ACPBench Hard: Unrestrained Reasoning about Action, Change, and Planning¶
Conference: ICLR 2026 arXiv: 2503.24378 Code: https://ibm.github.io/ACPBench Area: Model Compression Keywords: planning benchmark, PDDL, generative evaluation, symbolic validator, action reasoning
TL;DR¶
This paper introduces ACPBench Hard — an open-ended generative planning reasoning benchmark comprising 8 task types grounded in PDDL formal systems (13 domains × 8 tasks = 1,040 questions), equipped with symbolic validators that provide rigorous correctness guarantees. A systematic evaluation of 15 LLMs reveals that even the strongest reasoning model, o1-preview, achieves accuracy ≤66% on half the tasks, and all models fail almost completely on the most fundamental task of enumerating applicable actions, exposing fundamental deficiencies in current LLMs' planning reasoning capabilities.
Background & Motivation¶
Existing LLM planning evaluations face two layers of bottlenecks.
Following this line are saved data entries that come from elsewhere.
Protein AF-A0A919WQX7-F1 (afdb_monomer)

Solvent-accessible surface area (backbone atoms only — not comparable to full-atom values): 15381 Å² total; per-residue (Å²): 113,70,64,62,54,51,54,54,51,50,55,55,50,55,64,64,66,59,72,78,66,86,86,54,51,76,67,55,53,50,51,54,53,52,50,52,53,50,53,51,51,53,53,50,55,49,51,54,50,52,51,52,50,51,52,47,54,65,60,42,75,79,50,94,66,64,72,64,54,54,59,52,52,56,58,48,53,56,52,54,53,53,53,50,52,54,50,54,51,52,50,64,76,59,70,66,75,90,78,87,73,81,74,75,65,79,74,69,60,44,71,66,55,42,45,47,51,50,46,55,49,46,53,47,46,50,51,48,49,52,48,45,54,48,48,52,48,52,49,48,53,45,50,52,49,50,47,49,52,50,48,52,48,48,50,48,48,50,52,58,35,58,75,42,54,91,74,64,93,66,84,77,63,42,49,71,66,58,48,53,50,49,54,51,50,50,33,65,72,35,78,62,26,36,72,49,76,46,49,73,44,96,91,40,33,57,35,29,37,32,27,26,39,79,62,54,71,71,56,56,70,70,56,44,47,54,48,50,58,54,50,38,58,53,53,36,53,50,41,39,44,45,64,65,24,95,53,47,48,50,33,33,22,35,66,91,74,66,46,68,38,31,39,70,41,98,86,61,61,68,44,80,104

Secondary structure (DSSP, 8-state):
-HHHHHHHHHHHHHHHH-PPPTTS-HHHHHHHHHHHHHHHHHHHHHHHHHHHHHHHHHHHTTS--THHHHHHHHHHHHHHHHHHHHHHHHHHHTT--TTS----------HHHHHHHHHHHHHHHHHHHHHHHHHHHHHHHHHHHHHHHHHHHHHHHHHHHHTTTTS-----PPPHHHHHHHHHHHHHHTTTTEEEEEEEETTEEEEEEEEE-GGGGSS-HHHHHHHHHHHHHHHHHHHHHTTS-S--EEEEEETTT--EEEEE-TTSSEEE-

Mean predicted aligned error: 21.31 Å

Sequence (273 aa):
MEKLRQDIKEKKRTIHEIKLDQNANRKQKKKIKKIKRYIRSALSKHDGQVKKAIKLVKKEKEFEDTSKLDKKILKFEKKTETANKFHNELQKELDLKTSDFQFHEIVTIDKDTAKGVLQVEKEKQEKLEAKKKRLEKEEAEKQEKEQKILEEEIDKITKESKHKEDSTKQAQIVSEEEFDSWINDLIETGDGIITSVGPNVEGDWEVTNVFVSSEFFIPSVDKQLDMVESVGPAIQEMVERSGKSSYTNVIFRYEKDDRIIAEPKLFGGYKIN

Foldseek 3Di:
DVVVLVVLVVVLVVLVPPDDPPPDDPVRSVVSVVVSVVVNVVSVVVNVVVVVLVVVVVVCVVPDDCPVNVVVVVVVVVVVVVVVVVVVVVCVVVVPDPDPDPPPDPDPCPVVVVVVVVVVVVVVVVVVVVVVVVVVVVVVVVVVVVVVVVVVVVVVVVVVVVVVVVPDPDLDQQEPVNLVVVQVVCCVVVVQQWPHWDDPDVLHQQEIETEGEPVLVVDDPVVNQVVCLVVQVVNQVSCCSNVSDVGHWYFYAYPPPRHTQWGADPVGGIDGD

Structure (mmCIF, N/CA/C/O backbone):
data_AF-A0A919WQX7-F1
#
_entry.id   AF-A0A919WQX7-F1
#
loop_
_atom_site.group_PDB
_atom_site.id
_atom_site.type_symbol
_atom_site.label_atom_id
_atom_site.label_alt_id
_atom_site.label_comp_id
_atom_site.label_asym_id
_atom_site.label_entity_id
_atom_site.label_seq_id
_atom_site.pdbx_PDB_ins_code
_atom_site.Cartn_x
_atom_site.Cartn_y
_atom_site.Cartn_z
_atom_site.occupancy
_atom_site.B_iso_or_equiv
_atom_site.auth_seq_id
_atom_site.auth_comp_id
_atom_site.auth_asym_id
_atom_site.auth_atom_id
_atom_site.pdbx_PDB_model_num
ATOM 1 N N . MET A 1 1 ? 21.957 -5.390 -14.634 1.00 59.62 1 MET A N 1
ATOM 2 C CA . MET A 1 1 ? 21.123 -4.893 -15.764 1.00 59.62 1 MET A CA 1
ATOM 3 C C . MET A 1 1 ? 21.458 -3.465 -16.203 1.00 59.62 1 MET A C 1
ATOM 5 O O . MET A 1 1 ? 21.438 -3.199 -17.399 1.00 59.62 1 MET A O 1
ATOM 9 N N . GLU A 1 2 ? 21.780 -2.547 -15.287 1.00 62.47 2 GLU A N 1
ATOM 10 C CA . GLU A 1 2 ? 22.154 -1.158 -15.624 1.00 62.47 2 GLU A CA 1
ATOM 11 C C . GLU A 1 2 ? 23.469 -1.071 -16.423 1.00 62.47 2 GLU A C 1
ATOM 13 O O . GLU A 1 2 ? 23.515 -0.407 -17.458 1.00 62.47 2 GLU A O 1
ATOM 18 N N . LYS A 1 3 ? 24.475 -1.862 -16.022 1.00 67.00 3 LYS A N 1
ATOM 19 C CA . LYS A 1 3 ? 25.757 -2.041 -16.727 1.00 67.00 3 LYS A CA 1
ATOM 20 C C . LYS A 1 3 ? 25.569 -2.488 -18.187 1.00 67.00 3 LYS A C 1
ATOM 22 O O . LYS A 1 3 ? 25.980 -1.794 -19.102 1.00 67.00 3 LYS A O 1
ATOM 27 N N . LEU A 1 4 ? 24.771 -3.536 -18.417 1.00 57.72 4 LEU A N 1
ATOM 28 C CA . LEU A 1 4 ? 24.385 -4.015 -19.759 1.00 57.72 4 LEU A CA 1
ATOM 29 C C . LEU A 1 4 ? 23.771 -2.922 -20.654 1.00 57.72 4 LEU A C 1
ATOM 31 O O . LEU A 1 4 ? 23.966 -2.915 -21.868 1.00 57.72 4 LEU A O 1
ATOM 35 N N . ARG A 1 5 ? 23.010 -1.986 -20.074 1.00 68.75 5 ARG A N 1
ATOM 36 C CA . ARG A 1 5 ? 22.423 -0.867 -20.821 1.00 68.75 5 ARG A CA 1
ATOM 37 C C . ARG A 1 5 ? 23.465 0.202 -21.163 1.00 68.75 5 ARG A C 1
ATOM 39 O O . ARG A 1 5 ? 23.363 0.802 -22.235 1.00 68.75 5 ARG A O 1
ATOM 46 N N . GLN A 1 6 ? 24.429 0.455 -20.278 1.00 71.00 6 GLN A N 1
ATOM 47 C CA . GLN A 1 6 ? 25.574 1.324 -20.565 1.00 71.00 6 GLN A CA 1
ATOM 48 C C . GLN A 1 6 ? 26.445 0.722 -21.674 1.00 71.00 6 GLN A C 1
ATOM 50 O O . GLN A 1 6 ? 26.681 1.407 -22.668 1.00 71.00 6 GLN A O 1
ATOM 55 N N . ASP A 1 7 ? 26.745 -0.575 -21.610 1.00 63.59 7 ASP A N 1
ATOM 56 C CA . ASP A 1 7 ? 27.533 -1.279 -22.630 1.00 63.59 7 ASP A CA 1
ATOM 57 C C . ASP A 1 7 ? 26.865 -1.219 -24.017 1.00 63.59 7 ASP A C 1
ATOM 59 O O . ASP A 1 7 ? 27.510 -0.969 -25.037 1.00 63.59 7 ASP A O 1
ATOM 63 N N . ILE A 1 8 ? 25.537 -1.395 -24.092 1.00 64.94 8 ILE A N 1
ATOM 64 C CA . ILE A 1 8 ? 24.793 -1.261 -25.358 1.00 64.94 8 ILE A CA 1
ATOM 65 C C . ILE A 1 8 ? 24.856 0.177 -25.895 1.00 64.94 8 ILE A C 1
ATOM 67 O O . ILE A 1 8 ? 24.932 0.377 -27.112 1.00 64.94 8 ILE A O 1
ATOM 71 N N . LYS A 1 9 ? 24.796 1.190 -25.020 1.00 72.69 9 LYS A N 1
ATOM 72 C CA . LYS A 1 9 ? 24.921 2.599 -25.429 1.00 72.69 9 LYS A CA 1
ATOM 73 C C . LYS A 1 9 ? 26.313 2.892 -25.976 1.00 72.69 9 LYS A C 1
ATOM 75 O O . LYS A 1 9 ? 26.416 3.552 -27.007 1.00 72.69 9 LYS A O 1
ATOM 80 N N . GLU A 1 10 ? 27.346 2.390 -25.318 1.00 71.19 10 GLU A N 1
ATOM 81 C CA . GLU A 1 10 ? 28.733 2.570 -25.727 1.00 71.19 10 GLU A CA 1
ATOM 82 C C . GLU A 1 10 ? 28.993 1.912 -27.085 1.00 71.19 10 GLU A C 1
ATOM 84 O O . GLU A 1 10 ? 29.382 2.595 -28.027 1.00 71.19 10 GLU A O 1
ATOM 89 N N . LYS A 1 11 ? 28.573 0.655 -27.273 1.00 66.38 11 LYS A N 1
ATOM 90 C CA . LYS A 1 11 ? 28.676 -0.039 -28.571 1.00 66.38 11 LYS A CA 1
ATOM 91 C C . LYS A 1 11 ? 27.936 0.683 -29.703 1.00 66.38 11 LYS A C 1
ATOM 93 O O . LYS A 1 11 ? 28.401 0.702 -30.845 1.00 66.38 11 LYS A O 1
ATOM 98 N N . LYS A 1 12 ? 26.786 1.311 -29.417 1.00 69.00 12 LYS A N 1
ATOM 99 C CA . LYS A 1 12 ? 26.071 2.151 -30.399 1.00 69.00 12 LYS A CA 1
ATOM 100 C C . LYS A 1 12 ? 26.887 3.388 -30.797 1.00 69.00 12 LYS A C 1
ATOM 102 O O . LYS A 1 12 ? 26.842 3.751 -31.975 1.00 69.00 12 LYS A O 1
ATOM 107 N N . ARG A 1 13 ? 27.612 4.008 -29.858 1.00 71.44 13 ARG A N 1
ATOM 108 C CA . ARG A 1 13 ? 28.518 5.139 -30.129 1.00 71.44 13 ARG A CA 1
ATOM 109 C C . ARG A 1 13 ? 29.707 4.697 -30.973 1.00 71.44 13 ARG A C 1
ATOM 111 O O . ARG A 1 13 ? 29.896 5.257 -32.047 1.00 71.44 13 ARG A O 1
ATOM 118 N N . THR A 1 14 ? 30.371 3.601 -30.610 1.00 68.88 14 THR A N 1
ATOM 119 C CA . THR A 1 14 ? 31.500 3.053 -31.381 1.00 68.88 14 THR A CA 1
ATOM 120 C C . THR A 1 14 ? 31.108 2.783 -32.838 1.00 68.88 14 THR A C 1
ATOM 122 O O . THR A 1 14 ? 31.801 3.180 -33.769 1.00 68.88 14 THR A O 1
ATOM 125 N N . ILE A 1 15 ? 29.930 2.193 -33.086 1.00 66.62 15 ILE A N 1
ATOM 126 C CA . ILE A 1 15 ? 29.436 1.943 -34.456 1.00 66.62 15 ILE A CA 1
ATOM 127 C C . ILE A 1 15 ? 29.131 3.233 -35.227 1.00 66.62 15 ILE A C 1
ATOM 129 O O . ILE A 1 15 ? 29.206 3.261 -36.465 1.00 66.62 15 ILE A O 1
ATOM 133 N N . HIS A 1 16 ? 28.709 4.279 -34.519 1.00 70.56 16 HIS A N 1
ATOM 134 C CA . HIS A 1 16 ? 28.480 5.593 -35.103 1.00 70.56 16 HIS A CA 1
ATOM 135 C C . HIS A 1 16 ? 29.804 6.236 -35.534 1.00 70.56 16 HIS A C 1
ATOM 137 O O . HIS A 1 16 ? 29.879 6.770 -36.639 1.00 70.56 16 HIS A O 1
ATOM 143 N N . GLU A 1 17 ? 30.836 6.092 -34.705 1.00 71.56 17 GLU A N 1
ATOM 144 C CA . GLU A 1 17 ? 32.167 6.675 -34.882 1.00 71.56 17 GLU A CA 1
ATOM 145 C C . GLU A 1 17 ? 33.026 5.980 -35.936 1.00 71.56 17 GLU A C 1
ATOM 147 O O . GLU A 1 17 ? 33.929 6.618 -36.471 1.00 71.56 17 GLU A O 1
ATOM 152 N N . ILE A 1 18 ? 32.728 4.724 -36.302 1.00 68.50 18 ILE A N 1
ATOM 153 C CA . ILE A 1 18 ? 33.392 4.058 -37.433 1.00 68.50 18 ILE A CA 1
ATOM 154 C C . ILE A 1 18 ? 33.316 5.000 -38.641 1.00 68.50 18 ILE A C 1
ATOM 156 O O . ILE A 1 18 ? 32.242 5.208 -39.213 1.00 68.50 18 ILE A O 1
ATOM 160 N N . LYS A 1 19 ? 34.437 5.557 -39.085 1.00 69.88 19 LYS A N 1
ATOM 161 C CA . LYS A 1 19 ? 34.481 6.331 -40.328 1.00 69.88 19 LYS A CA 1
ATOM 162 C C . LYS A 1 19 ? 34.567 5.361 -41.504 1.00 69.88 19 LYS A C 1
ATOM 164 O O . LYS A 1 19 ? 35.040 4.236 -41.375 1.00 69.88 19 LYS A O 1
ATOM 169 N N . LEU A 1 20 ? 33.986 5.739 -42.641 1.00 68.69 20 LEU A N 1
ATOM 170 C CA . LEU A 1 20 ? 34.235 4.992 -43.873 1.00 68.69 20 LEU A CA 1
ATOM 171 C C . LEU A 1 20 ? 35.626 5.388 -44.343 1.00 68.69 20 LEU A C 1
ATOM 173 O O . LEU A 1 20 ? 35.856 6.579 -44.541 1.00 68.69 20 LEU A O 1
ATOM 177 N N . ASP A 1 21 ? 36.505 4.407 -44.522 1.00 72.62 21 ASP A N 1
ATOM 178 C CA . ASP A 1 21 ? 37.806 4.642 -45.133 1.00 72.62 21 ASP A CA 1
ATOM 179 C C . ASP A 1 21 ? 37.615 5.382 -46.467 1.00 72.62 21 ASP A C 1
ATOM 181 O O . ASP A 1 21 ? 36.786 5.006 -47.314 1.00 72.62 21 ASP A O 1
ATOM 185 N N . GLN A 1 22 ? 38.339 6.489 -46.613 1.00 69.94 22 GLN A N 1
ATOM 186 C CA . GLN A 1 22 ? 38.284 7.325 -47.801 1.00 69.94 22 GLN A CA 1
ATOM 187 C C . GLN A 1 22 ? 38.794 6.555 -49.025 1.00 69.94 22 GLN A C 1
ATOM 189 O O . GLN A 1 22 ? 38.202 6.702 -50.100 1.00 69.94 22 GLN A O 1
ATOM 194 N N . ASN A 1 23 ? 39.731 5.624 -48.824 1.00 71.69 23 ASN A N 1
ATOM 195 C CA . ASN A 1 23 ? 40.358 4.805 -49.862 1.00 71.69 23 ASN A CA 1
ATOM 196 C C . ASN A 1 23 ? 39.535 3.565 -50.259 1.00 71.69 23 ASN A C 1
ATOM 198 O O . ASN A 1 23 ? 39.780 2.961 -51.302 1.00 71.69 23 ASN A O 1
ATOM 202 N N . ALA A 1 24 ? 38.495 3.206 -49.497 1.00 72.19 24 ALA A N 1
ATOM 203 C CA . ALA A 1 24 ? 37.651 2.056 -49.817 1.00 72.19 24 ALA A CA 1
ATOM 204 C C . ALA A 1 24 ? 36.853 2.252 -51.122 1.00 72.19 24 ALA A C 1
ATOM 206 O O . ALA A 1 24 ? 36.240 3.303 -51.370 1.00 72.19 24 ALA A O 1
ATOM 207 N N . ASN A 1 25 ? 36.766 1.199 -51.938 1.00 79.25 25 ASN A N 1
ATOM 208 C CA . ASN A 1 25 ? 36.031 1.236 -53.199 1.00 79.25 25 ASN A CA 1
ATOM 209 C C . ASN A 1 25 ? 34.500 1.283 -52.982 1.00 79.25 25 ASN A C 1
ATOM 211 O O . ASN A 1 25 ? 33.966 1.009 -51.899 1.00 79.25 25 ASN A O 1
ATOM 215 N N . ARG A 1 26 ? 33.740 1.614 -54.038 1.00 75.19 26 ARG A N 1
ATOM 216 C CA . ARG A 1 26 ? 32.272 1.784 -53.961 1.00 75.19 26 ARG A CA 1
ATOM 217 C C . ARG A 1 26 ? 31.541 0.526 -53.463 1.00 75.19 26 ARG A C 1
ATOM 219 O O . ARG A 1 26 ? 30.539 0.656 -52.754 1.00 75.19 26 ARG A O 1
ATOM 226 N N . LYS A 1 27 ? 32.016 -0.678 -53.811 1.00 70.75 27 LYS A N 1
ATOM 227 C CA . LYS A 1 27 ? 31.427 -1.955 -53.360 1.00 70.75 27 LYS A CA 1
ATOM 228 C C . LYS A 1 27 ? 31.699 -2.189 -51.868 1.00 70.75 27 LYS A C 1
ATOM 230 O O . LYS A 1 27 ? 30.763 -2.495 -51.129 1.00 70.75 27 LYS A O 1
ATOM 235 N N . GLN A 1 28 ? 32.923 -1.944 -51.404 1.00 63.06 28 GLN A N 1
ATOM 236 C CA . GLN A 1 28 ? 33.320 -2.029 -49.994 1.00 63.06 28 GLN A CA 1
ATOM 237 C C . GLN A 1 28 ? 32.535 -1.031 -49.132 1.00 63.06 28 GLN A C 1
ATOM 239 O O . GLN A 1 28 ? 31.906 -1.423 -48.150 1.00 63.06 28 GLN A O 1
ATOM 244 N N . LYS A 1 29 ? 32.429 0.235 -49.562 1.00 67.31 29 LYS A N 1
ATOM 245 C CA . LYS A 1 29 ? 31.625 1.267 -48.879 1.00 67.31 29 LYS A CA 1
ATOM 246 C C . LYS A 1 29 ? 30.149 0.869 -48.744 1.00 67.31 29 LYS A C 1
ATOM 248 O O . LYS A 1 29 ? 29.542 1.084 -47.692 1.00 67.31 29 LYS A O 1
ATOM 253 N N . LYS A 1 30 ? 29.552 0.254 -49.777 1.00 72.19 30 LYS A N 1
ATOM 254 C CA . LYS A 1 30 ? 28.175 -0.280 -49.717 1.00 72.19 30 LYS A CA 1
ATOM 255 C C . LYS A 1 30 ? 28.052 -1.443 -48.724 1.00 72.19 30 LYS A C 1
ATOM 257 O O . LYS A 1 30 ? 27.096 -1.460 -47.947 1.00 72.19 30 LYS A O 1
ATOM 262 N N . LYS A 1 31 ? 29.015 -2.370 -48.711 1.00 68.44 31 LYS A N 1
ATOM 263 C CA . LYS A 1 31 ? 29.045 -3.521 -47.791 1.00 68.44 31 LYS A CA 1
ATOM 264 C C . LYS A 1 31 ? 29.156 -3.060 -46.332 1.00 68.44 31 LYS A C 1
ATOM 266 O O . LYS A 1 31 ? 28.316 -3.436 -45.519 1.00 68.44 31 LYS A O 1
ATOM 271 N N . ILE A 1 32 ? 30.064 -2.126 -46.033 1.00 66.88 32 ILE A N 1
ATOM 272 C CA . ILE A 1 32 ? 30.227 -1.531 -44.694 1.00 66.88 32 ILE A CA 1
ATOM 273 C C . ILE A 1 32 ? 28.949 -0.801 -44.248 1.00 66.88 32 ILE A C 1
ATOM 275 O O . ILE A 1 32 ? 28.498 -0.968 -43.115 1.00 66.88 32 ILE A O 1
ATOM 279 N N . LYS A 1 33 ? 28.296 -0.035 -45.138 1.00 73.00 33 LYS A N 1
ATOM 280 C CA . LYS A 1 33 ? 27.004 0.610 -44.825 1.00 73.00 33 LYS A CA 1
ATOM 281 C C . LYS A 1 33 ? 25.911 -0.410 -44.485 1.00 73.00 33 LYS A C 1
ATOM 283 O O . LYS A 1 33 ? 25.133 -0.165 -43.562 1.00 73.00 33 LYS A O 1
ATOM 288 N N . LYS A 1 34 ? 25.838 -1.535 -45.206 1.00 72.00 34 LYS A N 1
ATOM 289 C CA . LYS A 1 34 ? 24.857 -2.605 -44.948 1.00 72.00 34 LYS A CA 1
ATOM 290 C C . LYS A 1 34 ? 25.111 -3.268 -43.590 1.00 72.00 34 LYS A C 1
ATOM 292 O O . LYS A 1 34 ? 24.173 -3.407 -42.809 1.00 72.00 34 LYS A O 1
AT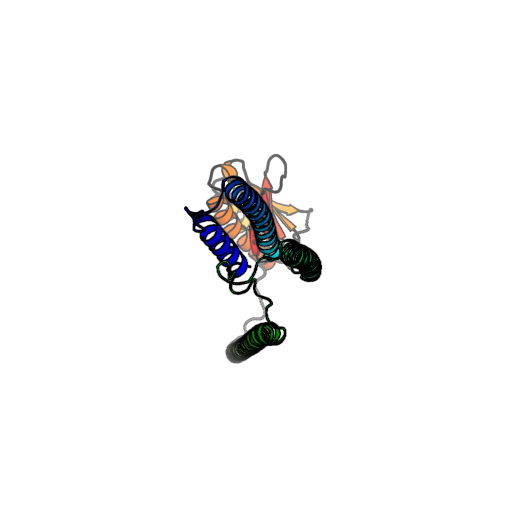OM 297 N N . ILE A 1 35 ? 26.374 -3.558 -43.276 1.00 64.94 35 ILE A N 1
ATOM 298 C CA . ILE A 1 35 ? 26.799 -4.122 -41.986 1.00 64.94 35 ILE A CA 1
ATOM 299 C C . ILE A 1 35 ? 26.443 -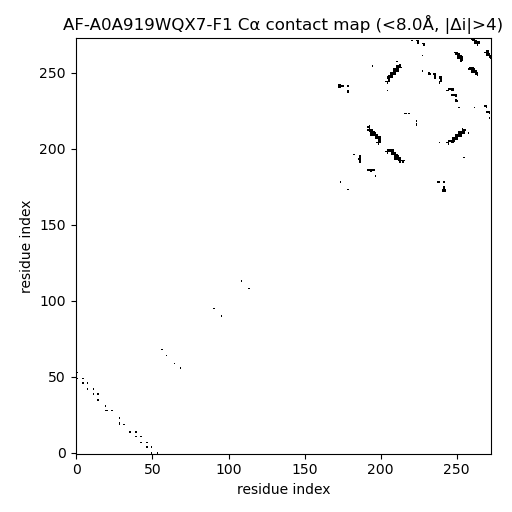3.173 -40.834 1.00 64.94 35 ILE A C 1
ATOM 301 O O . ILE A 1 35 ? 25.772 -3.580 -39.890 1.00 64.94 35 ILE A O 1
ATOM 305 N N . LYS A 1 36 ? 26.766 -1.877 -40.942 1.00 68.62 36 LYS A N 1
ATOM 306 C CA . LYS A 1 36 ? 26.398 -0.884 -39.917 1.00 68.62 36 LYS A CA 1
ATOM 307 C C . LYS A 1 36 ? 24.899 -0.834 -39.643 1.00 68.62 36 LYS A C 1
ATOM 309 O O . LYS A 1 36 ? 24.494 -0.751 -38.486 1.00 68.62 36 LYS A O 1
ATOM 314 N N . ARG A 1 37 ? 24.063 -0.873 -40.688 1.00 74.12 37 ARG A N 1
ATOM 315 C CA . ARG A 1 37 ? 22.600 -0.900 -40.514 1.00 74.12 37 ARG A CA 1
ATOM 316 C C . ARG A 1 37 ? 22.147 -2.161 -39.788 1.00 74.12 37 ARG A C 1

First: benchmarks such as PlanBench and AutoPlanBench focus solely on end-to-end plan generation/validation and cannot pinpoint the specific cause of failure when a black-box model fails. ACPBench v1 decomposed the planning process into 7 atomic reasoning tasks (applicability, state progression, reachability, etc.), but used a Boolean/multiple-choice format. Second: the multiple-choice format is misaligned with the requirements of real planners — planners must generate answers from a large action space rather than selecting from 4 options. Answering correctly on multiple-choice questions does not imply the ability to complete generation tasks, and evaluating open-ended generation is itself far more challenging (the verification complexity of some tasks is PSPACE-complete).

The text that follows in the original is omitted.